Eli nods, pressing a kiss against her temple and leading her into the kitchen. There are four empties in the sink that weren’t there this morning, rinsed and lined up neatly. Addie doesn’t say anything but she can hear her own voice in her head, sitcom-screechy and grating. Eli is an adult.

“Could make you a sandwich,” he muses, sticking his head inside the fridge. “Got the stuff for it.”

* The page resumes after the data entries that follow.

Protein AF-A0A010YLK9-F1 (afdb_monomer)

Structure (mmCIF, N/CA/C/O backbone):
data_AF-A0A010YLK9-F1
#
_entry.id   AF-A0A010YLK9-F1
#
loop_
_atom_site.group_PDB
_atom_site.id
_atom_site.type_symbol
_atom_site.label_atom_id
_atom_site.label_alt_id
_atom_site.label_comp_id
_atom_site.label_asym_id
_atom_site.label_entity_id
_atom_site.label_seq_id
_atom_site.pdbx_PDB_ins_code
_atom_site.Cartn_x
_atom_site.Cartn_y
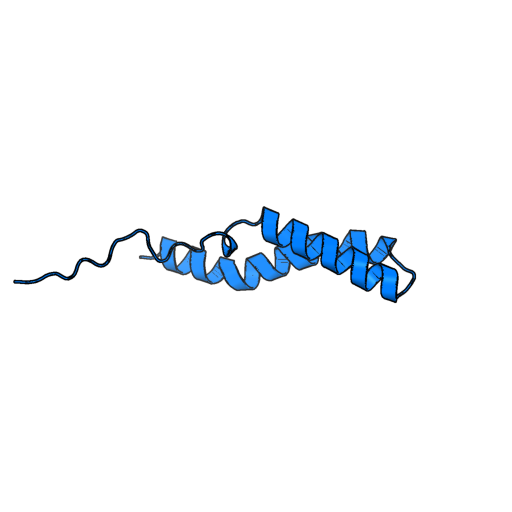_atom_site.Cartn_z
_atom_site.occupancy
_atom_site.B_iso_or_equiv
_atom_site.auth_seq_id
_atom_site.auth_comp_id
_atom_site.auth_asym_id
_atom_site.auth_atom_id
_atom_site.pdbx_PDB_model_num
ATOM 1 N N . MET A 1 1 ? -14.705 -13.187 44.690 1.00 45.62 1 MET A N 1
ATOM 2 C CA . MET A 1 1 ? -14.097 -11.893 44.322 1.00 45.62 1 MET A CA 1
ATOM 3 C C . MET A 1 1 ? -12.748 -12.159 43.683 1.00 45.62 1 MET A C 1
ATOM 5 O O . MET A 1 1 ? -11.793 -12.344 44.414 1.00 45.62 1 MET A O 1
ATOM 9 N N . THR A 1 2 ? -12.696 -12.210 42.353 1.00 42.31 2 THR A N 1
ATOM 10 C CA . THR A 1 2 ? -11.498 -11.930 41.541 1.00 42.31 2 THR A CA 1
ATOM 11 C C . THR A 1 2 ? -12.007 -11.571 40.147 1.00 42.31 2 THR A C 1
ATOM 13 O O . THR A 1 2 ? -12.120 -12.429 39.272 1.00 42.31 2 THR A O 1
ATOM 16 N N . SER A 1 3 ? -12.413 -10.314 39.971 1.00 46.28 3 SER A N 1
ATOM 17 C CA . SER A 1 3 ? -12.590 -9.743 38.639 1.00 46.28 3 SER A CA 1
ATOM 18 C C . SER A 1 3 ? -11.216 -9.739 37.977 1.00 46.28 3 SER A C 1
ATOM 20 O O . SER A 1 3 ? -10.317 -9.012 38.392 1.00 46.28 3 SER A O 1
ATOM 22 N N . HIS A 1 4 ? -11.018 -10.622 37.002 1.00 50.31 4 HIS A N 1
ATOM 23 C CA . HIS A 1 4 ? -9.937 -10.474 36.040 1.00 50.31 4 HIS A CA 1
ATOM 24 C C . HIS A 1 4 ? -10.375 -9.414 35.035 1.00 50.31 4 HIS A C 1
ATOM 26 O O . HIS A 1 4 ? -10.848 -9.729 33.944 1.00 50.31 4 HIS A O 1
ATOM 32 N N . ASP A 1 5 ? -10.237 -8.151 35.431 1.00 54.19 5 ASP A N 1
ATOM 33 C CA . ASP A 1 5 ? -10.291 -7.027 34.509 1.00 54.19 5 ASP A CA 1
ATOM 34 C C . ASP A 1 5 ? -9.056 -7.126 33.608 1.00 54.19 5 ASP A C 1
ATOM 36 O O . ASP A 1 5 ? -7.965 -6.642 33.919 1.00 54.19 5 ASP A O 1
ATOM 40 N N . ALA A 1 6 ? -9.211 -7.864 32.507 1.00 53.56 6 ALA A N 1
ATOM 41 C CA . ALA A 1 6 ? -8.250 -7.881 31.420 1.00 53.56 6 ALA A CA 1
ATOM 42 C C . ALA A 1 6 ? -7.986 -6.423 31.003 1.00 53.56 6 ALA A C 1
ATOM 44 O O . ALA A 1 6 ? -8.940 -5.654 30.855 1.00 53.56 6 ALA A O 1
ATOM 45 N N . PRO A 1 7 ? -6.719 -6.008 30.826 1.00 51.03 7 PRO A N 1
ATOM 46 C CA . PRO A 1 7 ? -6.403 -4.612 30.584 1.00 51.03 7 PRO A CA 1
ATOM 47 C C . PRO A 1 7 ? -7.130 -4.138 29.325 1.00 51.03 7 PRO A C 1
ATOM 49 O O . PRO A 1 7 ? -6.888 -4.641 28.223 1.00 51.03 7 PRO A O 1
ATOM 52 N N . ALA A 1 8 ? -7.995 -3.135 29.498 1.00 51.56 8 ALA A N 1
ATOM 53 C CA . ALA A 1 8 ? -8.809 -2.473 28.477 1.00 51.56 8 ALA A CA 1
ATOM 54 C C . ALA A 1 8 ? -7.987 -1.710 27.405 1.00 51.56 8 ALA A C 1
ATOM 56 O O . ALA A 1 8 ? -8.461 -0.753 26.801 1.00 51.56 8 ALA A O 1
ATOM 57 N N . GLY A 1 9 ? -6.748 -2.140 27.148 1.00 50.31 9 GLY A N 1
ATOM 58 C CA . GLY A 1 9 ? -5.819 -1.570 26.174 1.00 50.31 9 GLY A CA 1
ATOM 59 C C . GLY A 1 9 ? -5.151 -2.585 25.237 1.00 50.31 9 GLY A C 1
ATOM 60 O O . GLY A 1 9 ? -4.471 -2.164 24.308 1.00 50.31 9 GLY A O 1
ATOM 61 N N . ALA A 1 10 ? -5.343 -3.901 25.409 1.00 49.47 10 ALA A N 1
ATOM 62 C CA . ALA A 1 10 ? -4.575 -4.910 24.655 1.00 49.47 10 ALA A CA 1
ATOM 63 C C . ALA A 1 10 ? -5.189 -5.354 23.308 1.00 49.47 10 ALA A C 1
ATOM 65 O O . ALA A 1 10 ? -4.543 -6.073 22.552 1.00 49.47 10 ALA A O 1
ATOM 66 N N . ALA A 1 11 ? -6.411 -4.929 22.973 1.00 51.53 11 ALA A N 1
ATOM 67 C CA . ALA A 1 11 ? -7.094 -5.345 21.739 1.00 51.53 11 ALA A CA 1
ATOM 68 C C . ALA A 1 11 ? -7.677 -4.161 20.948 1.00 51.53 11 ALA A C 1
ATOM 70 O O . ALA A 1 11 ? -8.765 -4.241 20.371 1.00 51.53 11 ALA A O 1
ATOM 71 N N . GLY A 1 12 ? -7.011 -3.004 20.962 1.00 59.19 12 GLY A N 1
ATOM 72 C CA . GLY A 1 12 ? -7.216 -1.995 19.916 1.00 59.19 12 GLY A CA 1
ATOM 73 C C . GLY A 1 12 ? -6.711 -2.535 18.572 1.00 59.19 12 GLY A C 1
ATOM 74 O O . GLY A 1 12 ? -5.814 -3.375 18.579 1.00 59.19 12 GLY A O 1
ATOM 75 N N . PRO A 1 13 ? -7.224 -2.071 17.416 1.00 59.38 13 PRO A N 1
ATOM 76 C CA . PRO A 1 13 ? -6.769 -2.537 16.100 1.00 59.38 13 PRO A CA 1
ATOM 77 C C . PRO A 1 13 ? -5.265 -2.314 15.823 1.00 59.38 13 PRO A C 1
ATOM 79 O O . PRO A 1 13 ? -4.790 -2.684 14.757 1.00 59.38 13 PRO A O 1
ATOM 82 N N . GLY A 1 14 ? -4.494 -1.765 16.768 1.00 71.69 14 GLY A N 1
ATOM 83 C CA . GLY A 1 14 ? -3.038 -1.687 16.708 1.00 71.69 14 GLY A CA 1
ATOM 84 C C . GLY A 1 14 ? -2.553 -0.976 15.449 1.00 71.69 14 GLY A C 1
ATOM 85 O O . GLY A 1 14 ? -3.237 -0.113 14.897 1.00 71.69 14 GLY A O 1
ATOM 86 N N . ILE A 1 15 ? -1.386 -1.386 14.954 1.00 69.19 15 ILE A N 1
ATOM 87 C CA . ILE A 1 15 ? -0.810 -0.887 13.695 1.00 69.19 15 ILE A CA 1
ATOM 88 C C . ILE A 1 15 ? -1.748 -1.128 12.496 1.00 69.19 15 ILE A C 1
ATOM 90 O O . ILE A 1 15 ? -1.756 -0.352 11.545 1.00 69.19 15 ILE A O 1
ATOM 94 N N . TRP A 1 16 ? -2.606 -2.153 12.582 1.00 71.81 16 TRP A N 1
ATOM 95 C CA . TRP A 1 16 ? -3.583 -2.510 11.557 1.00 71.81 16 TRP A CA 1
ATOM 96 C C . TRP A 1 16 ? -4.757 -1.532 11.464 1.00 71.81 16 TRP A C 1
ATOM 98 O O . TRP A 1 16 ? -5.397 -1.469 10.419 1.00 71.81 16 TRP A O 1
ATOM 108 N N . GLY A 1 17 ? -5.030 -0.744 12.508 1.00 75.38 17 GLY A N 1
ATOM 109 C CA . GLY A 1 17 ? -6.055 0.301 12.489 1.00 75.38 17 GLY A CA 1
ATOM 110 C C . GLY A 1 17 ? -5.650 1.545 11.699 1.00 75.38 17 GLY A C 1
ATOM 111 O O . GLY A 1 17 ? -6.516 2.329 11.319 1.00 75.38 17 GLY A O 1
ATOM 112 N N . ASN A 1 18 ? -4.358 1.722 11.418 1.00 83.44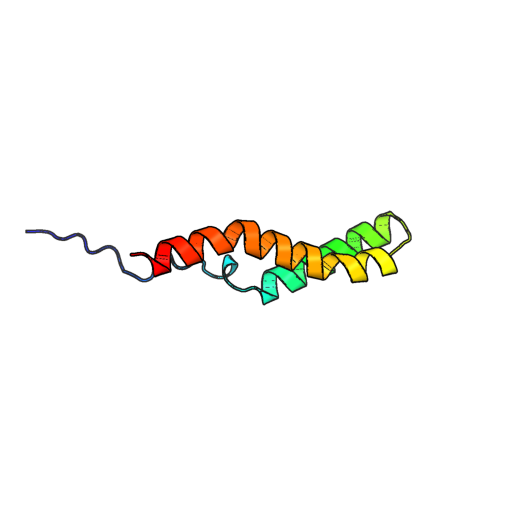 18 ASN A N 1
ATOM 113 C CA . ASN A 1 18 ? -3.846 2.905 10.741 1.00 83.44 18 ASN A CA 1
ATOM 114 C C . ASN A 1 18 ? -4.068 2.817 9.222 1.00 83.44 18 ASN A C 1
ATOM 116 O O . ASN A 1 18 ? -3.381 2.073 8.522 1.00 83.44 18 ASN A O 1
ATOM 120 N N . LEU A 1 19 ? -4.993 3.631 8.711 1.00 82.19 19 LEU A N 1
ATOM 121 C CA . LEU A 1 19 ? -5.292 3.749 7.281 1.00 82.19 19 LEU A CA 1
ATOM 122 C C . LEU A 1 19 ? -4.049 4.083 6.434 1.00 82.19 19 LEU A C 1
ATOM 124 O O . LEU A 1 19 ? -3.905 3.573 5.327 1.00 82.19 19 LEU A O 1
ATOM 128 N N . GLY A 1 20 ? -3.119 4.884 6.959 1.00 84.31 20 GLY A N 1
ATOM 129 C CA . GLY A 1 20 ? -1.891 5.262 6.257 1.00 84.31 20 GLY A CA 1
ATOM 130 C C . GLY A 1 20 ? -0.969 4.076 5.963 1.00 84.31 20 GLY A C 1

Addie hums skeptically. The kitchen is the saddest part of this whole rental, Regan-era white appliances and a peeling backsplash. The only fridge magnet is from the Property Management Office, for God’s sakes, company logo and a number Eli can call if his ancient gas stove stops working. Addie’s never seen so much as a tomato in the place. Then she peeks over his shoulder and spots some bell peppers and half an avocado.

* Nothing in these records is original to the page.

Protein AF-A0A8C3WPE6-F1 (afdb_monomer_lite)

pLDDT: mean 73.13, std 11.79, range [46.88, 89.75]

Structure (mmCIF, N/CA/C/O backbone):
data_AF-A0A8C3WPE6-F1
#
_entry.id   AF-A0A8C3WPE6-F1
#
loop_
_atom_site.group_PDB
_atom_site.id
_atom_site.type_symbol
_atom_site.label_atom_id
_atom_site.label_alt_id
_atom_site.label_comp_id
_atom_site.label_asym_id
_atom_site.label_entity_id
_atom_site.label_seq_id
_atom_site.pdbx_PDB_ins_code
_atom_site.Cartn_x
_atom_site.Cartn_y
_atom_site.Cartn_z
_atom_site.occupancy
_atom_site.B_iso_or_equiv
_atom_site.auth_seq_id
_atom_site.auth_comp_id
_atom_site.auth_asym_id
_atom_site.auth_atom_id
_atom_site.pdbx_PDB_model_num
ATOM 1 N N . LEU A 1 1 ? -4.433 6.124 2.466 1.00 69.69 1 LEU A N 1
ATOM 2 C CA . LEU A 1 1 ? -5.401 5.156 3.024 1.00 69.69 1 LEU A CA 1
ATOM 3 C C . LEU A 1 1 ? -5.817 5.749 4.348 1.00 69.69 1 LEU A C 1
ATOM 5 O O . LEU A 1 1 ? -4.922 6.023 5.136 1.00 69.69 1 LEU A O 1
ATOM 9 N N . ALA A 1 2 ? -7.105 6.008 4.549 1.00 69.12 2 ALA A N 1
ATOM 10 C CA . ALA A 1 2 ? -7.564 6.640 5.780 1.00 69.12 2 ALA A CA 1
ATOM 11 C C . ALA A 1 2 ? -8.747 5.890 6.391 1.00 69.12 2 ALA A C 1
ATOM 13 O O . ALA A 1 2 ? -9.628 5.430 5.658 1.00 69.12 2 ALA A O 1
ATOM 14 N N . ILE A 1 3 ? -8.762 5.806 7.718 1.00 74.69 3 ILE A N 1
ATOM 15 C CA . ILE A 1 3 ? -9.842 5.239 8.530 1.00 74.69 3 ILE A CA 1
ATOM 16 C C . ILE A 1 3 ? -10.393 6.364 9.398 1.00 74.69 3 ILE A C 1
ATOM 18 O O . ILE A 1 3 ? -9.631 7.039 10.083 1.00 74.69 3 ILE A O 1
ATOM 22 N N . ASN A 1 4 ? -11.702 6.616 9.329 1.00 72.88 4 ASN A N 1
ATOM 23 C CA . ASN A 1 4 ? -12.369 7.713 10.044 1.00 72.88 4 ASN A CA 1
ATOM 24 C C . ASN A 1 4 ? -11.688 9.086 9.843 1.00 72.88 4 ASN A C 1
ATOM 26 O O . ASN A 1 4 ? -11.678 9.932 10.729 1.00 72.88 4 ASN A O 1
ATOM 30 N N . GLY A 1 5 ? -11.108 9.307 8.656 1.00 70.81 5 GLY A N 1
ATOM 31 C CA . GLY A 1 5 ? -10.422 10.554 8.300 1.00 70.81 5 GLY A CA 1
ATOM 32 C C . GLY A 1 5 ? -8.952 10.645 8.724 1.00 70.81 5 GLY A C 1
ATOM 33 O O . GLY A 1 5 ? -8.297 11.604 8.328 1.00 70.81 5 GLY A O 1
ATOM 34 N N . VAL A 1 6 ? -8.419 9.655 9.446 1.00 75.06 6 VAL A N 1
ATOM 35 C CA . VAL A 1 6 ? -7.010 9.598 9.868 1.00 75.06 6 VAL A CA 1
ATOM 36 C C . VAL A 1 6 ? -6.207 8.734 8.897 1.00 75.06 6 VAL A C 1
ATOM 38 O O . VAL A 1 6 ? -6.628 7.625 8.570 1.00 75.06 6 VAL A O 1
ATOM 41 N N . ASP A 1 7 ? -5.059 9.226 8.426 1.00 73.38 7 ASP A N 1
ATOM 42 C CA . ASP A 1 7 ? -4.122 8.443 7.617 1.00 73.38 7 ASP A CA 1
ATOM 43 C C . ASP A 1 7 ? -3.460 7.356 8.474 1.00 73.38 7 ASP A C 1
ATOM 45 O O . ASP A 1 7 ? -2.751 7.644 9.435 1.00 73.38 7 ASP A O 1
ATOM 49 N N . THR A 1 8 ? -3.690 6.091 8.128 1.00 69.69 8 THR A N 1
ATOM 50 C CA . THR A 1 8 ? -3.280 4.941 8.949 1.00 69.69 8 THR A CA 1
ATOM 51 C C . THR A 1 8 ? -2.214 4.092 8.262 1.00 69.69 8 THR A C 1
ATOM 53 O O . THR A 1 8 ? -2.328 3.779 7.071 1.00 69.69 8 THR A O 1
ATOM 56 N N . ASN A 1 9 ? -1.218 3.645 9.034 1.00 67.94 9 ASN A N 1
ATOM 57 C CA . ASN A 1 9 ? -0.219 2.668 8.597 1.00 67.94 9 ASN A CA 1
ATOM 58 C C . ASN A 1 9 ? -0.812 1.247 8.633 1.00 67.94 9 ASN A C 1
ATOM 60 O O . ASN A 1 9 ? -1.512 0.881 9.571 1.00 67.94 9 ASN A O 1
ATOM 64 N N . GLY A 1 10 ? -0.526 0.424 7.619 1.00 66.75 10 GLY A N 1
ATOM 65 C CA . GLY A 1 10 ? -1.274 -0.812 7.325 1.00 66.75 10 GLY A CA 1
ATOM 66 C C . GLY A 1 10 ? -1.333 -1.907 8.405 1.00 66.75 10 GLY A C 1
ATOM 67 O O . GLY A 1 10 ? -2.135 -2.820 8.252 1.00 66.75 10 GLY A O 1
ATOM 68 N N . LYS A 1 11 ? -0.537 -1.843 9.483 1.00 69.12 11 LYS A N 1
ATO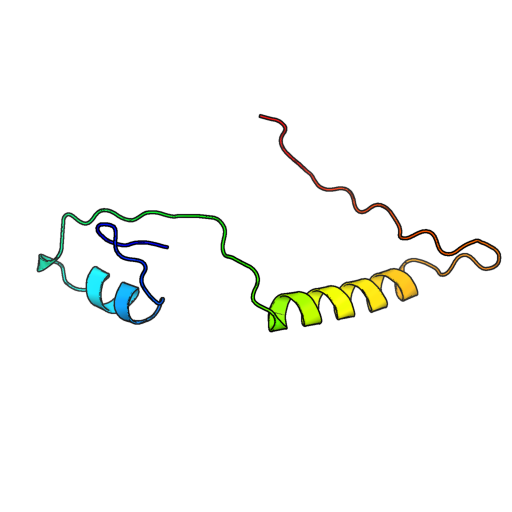M 69 C CA . LYS A 1 11 ? -0.600 -2.817 10.591 1.00 69.12 11 LYS A CA 1
ATOM 70 C C . LYS A 1 11 ? -1.735 -2.527 11.580 1.00 69.12 11 LYS A C 1
ATOM 72 O O . LYS A 1 11 ? -2.539 -3.414 11.833 1.00 69.12 11 LYS A O 1
ATOM 77 N N . GLU A 1 12 ? -1.863 -1.287 12.055 1.00 75.62 12 GLU A N 1
ATOM 78 C CA . GLU A 1 12 ? -2.946 -0.882 12.976 1.00 75.62 12 GLU A CA 1
ATOM 79 C C . GLU A 1 12 ? -4.329 -0.988 12.331 1.00 75.62 12 GLU A C 1
ATOM 81 O O . GLU A 1 12 ? -5.321 -1.259 13.000 1.00 75.62 12 GLU A O 1
ATOM 86 N N . VAL A 1 13 ? -4.394 -0.821 11.007 1.00 79.94 13 VAL A N 1
ATOM 87 C CA . VAL A 1 13 ? -5.632 -0.951 10.229 1.00 79.94 13 VAL A CA 1
ATOM 88 C C . VAL A 1 13 ? -6.277 -2.320 10.418 1.00 79.94 13 VAL A C 1
ATOM 90 O O . VAL A 1 13 ? -7.487 -2.407 10.607 1.00 79.94 13 VAL A O 1
ATOM 93 N N . LEU A 1 14 ? -5.483 -3.391 10.357 1.00 82.88 14 LEU A N 1
ATOM 94 C CA . LEU A 1 14 ? -6.006 -4.756 10.419 1.00 82.88 14 LEU A CA 1
ATOM 95 C C . LEU A 1 14 ? -6.523 -5.093 11.820 1.00 82.88 14 LEU A C 1
ATOM 97 O O . LEU A 1 14 ? -7.574 -5.715 11.950 1.00 82.88 14 LEU A O 1
ATOM 101 N N . GLU A 1 15 ? -5.828 -4.628 12.857 1.00 84.81 15 GLU A N 1
ATOM 102 C CA . GLU A 1 15 ? -6.244 -4.795 14.253 1.00 84.81 15 GLU A CA 1
ATOM 103 C C . GLU A 1 15 ? -7.512 -3.984 14.560 1.00 84.81 15 GLU A C 1
ATOM 105 O O . GLU A 1 15 ? -8.449 -4.498 15.173 1.00 84.81 15 GLU A O 1
ATOM 110 N N . TYR A 1 16 ? -7.598 -2.748 14.055 1.00 81.75 16 TYR A N 1
ATOM 111 C CA . TYR A 1 16 ? -8.762 -1.877 14.238 1.00 81.75 16 TYR A CA 1
ATOM 112 C C . TYR A 1 16 ? -10.023 -2.414 13.548 1.00 81.75 16 TYR A C 1
ATOM 114 O O . TYR A 1 16 ? -11.119 -2.299 14.099 1.00 81.75 16 TYR A O 1
ATOM 122 N N . LEU A 1 17 ? -9.877 -3.017 12.364 1.00 82.25 17 LEU A N 1
ATOM 123 C CA . LEU A 1 17 ? -10.979 -3.644 11.624 1.00 82.25 17 LEU A CA 1
ATOM 124 C C . LEU A 1 17 ? -11.368 -5.028 12.170 1.00 82.25 17 LEU A C 1
ATOM 126 O O . LEU A 1 17 ? -12.471 -5.498 11.885 1.00 82.25 17 LEU A O 1
ATOM 130 N N . GLY A 1 18 ? -10.490 -5.676 12.941 1.00 85.00 18 GLY A N 1
ATOM 131 C CA . GLY A 1 18 ? -10.742 -6.981 13.558 1.00 85.00 18 GLY A CA 1
ATOM 132 C C . GLY A 1 18 ? -11.667 -6.931 14.778 1.00 85.00 18 GLY A C 1
ATOM 133 O O . GLY A 1 18 ? -12.242 -7.955 15.144 1.00 85.00 18 GLY A O 1
ATOM 134 N N . ASN A 1 19 ? -11.847 -5.759 15.397 1.00 85.94 19 ASN A N 1
ATOM 135 C CA . ASN A 1 19 ? -12.745 -5.598 16.537 1.00 85.94 19 ASN A CA 1
ATOM 136 C C . ASN A 1 19 ? -14.180 -5.271 16.069 1.00 85.94 19 ASN A C 1
ATOM 138 O O . ASN A 1 19 ? -14.408 -4.184 15.531 1.00 85.94 19 ASN A O 1
ATOM 142 N N . PRO A 1 20 ? -15.176 -6.144 16.312 1.00 82.69 20 PRO A N 1
ATOM 143 C CA . PRO A 1 20 ? -16.561 -5.896 15.909 1.00 82.69 20 PRO A CA 1
ATOM 144 C C . PRO A 1 20 ? -17.190 -4.667 16.590 1.00 82.69 20 PRO A C 1
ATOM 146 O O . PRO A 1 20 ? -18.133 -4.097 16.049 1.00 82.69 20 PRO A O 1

“You went shopping?” she asks, pleased. That’s a sign of life she didn’t expect.

Eli smirks. “I showered today too, princess,” he informs her. He makes a sandwich on good, seedy bread with turkey and Swiss and the avocado, dumps some chips on the plate besides. He also, Addie notes, feeling herself relax a bit, switches to water.

“You wanna tell me?” he asks, when they’re settled on the couch in front of the Food Network. He watches it when he’s alone now too, he confessed recently, which made her feel oddly flattered. “About your dad?”

Addie shakes her head. It feels useless and embarrassing to talk about. “Wanna tell me about yours?” she asks instead, taking a chance.

Eli huffs a breath out, offering her this weird smile she can’t exactly read. “I see what you did there,” he tells her, stealing a chip off her plate and crunching wryly. “That was an artful segue.”

“Thanks,” Addie says, but when he doesn’t follow up with any actual information she finds she doesn’t want to push. She thinks she’ll have to eventually, if they’re going to keep doing this—and God, that’s a switch, how a month ago she was sure she knew everything about him she could possibly ever want or need—but tonight when the casual hand on her knee creeps higher Addie doesn’t stop him, even though she knows he’s just trying to end the conversation.